Friday, October 4, 2013

This Week in Bank Failures

As the day started, the betting money on Wall Street was saying that the government shutdown would end this weekend with a Saturday evening House vote on a funding bill with the poison pills removed. Twelve hours later this scenario seems unlikely. Instead, it now seems most likely that the House inaction will continue for at least a few more weeks. The government will remain shut down and around mid-month, the debt ceiling will be breached. The Treasury would then be unable to borrow money to make payments on bonds, a substantially more serious problem than the government shutdown. But this is what it looks like tonight. By tomorrow everything could change again. Government contractors, though, cannot afford to take chances, and there will be thousands of layoffs every week for the duration of a shutdown. Layoffs will occur in the millions if a debt ceiling crisis causes much of the government to be suspended.

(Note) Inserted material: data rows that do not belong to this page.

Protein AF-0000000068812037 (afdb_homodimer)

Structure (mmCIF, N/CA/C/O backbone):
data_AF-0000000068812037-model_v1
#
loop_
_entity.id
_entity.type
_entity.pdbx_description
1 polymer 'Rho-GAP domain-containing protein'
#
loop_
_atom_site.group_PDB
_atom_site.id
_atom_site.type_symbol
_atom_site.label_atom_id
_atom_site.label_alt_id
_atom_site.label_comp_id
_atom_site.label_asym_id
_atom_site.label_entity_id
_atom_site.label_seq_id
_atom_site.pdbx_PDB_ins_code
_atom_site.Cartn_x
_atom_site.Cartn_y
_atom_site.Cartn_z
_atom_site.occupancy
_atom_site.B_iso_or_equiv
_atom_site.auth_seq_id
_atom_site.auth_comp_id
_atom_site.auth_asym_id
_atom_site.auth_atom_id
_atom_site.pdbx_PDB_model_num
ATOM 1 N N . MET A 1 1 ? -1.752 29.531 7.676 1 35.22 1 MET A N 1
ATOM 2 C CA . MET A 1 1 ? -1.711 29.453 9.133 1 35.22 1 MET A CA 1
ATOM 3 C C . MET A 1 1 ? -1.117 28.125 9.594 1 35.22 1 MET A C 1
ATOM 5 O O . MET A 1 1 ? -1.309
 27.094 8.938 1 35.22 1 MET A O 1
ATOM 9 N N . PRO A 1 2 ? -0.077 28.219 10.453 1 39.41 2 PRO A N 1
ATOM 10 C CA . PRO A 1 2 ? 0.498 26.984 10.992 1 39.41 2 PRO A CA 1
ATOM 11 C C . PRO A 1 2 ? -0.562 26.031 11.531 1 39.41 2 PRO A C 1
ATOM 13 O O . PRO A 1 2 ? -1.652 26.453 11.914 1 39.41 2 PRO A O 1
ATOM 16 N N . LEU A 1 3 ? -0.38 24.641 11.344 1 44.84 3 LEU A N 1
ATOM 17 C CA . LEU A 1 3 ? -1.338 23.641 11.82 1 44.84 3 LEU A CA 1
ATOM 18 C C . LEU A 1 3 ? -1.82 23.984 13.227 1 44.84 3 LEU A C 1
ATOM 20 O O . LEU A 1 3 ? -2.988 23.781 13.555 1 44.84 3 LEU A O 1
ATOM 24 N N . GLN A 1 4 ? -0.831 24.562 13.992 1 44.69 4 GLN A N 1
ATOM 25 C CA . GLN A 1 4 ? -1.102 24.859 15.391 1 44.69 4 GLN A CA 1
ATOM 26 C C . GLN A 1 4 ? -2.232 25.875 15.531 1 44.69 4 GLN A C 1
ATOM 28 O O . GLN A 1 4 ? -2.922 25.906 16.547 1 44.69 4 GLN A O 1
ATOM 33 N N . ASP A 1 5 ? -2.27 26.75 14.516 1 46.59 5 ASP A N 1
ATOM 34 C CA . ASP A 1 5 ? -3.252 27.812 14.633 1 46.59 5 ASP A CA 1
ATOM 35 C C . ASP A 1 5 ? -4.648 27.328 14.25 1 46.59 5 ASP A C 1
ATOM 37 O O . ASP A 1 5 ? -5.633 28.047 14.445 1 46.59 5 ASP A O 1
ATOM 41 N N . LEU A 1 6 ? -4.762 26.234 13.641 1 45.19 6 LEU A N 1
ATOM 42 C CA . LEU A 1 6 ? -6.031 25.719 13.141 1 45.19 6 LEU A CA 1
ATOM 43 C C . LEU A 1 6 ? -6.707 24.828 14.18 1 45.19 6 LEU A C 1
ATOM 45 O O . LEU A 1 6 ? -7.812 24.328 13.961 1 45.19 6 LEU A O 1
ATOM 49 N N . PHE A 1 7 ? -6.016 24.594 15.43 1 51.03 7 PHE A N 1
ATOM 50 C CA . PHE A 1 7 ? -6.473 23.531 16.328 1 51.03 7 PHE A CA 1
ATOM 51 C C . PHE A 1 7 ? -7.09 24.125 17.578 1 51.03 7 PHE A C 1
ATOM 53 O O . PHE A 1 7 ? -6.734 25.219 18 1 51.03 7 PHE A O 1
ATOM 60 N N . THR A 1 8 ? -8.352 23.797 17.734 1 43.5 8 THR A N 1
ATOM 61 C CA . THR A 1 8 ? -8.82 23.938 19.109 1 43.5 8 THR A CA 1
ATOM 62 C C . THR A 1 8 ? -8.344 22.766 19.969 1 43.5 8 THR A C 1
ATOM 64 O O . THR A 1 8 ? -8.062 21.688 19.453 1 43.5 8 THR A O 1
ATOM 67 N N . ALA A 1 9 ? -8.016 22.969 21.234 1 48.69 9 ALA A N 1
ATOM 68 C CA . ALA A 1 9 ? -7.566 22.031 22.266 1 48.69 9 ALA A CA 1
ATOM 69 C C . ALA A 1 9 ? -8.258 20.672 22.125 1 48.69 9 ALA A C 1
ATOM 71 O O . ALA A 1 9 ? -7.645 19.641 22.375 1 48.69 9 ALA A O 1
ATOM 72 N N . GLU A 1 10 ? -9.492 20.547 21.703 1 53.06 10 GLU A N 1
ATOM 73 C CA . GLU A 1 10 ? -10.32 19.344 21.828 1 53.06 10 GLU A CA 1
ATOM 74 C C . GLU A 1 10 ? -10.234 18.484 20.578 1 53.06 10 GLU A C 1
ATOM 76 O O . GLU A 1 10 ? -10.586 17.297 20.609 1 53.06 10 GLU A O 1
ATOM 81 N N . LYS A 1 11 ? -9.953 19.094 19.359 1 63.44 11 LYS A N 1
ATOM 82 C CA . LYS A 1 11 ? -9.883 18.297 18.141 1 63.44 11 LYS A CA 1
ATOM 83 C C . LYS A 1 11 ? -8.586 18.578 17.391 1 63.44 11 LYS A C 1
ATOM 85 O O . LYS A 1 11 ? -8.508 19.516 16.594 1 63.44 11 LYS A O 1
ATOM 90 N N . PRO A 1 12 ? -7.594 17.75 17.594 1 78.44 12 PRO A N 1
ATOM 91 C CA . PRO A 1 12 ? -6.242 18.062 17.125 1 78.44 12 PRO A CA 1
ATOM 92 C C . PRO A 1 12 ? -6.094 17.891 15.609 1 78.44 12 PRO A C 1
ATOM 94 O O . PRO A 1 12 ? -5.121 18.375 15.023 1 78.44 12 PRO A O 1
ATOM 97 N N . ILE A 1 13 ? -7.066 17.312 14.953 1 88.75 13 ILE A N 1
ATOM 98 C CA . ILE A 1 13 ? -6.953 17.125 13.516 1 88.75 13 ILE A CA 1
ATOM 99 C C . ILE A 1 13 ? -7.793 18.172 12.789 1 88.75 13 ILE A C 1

If the United States is the picture of a government in crisis, it is little better in Italy, where convicted tax cheat Berlusconi almost managed to bring down the government to avoid being expelled from the Senate for his crimes. That attempt failed, however, and a committee recommended expulsion for Berlusconi today. The criminal mastermind and former prime minister is a step closer to being expelled from politics, at which point, he would presumably be sent off to jail to serve his sentence.

In both countries, the fragile political environment makes any new bank bailout impossible. This could end up mattering for banks in either country. Italy’s third largest bank is technically insolvent at this point and does not know what to do, and in the United States, several banking giants are just a handful of legal setbacks away from a similar fate.

A debt default by the United States would not count against banks’ financial positions — at least not in the United States itself. In U.S. law, U.S. government debt is unable to be questioned, so it counts at its nominal value on a bank balance sheet even if payment is delinquent and regardless of debt rating agencies’ opinions.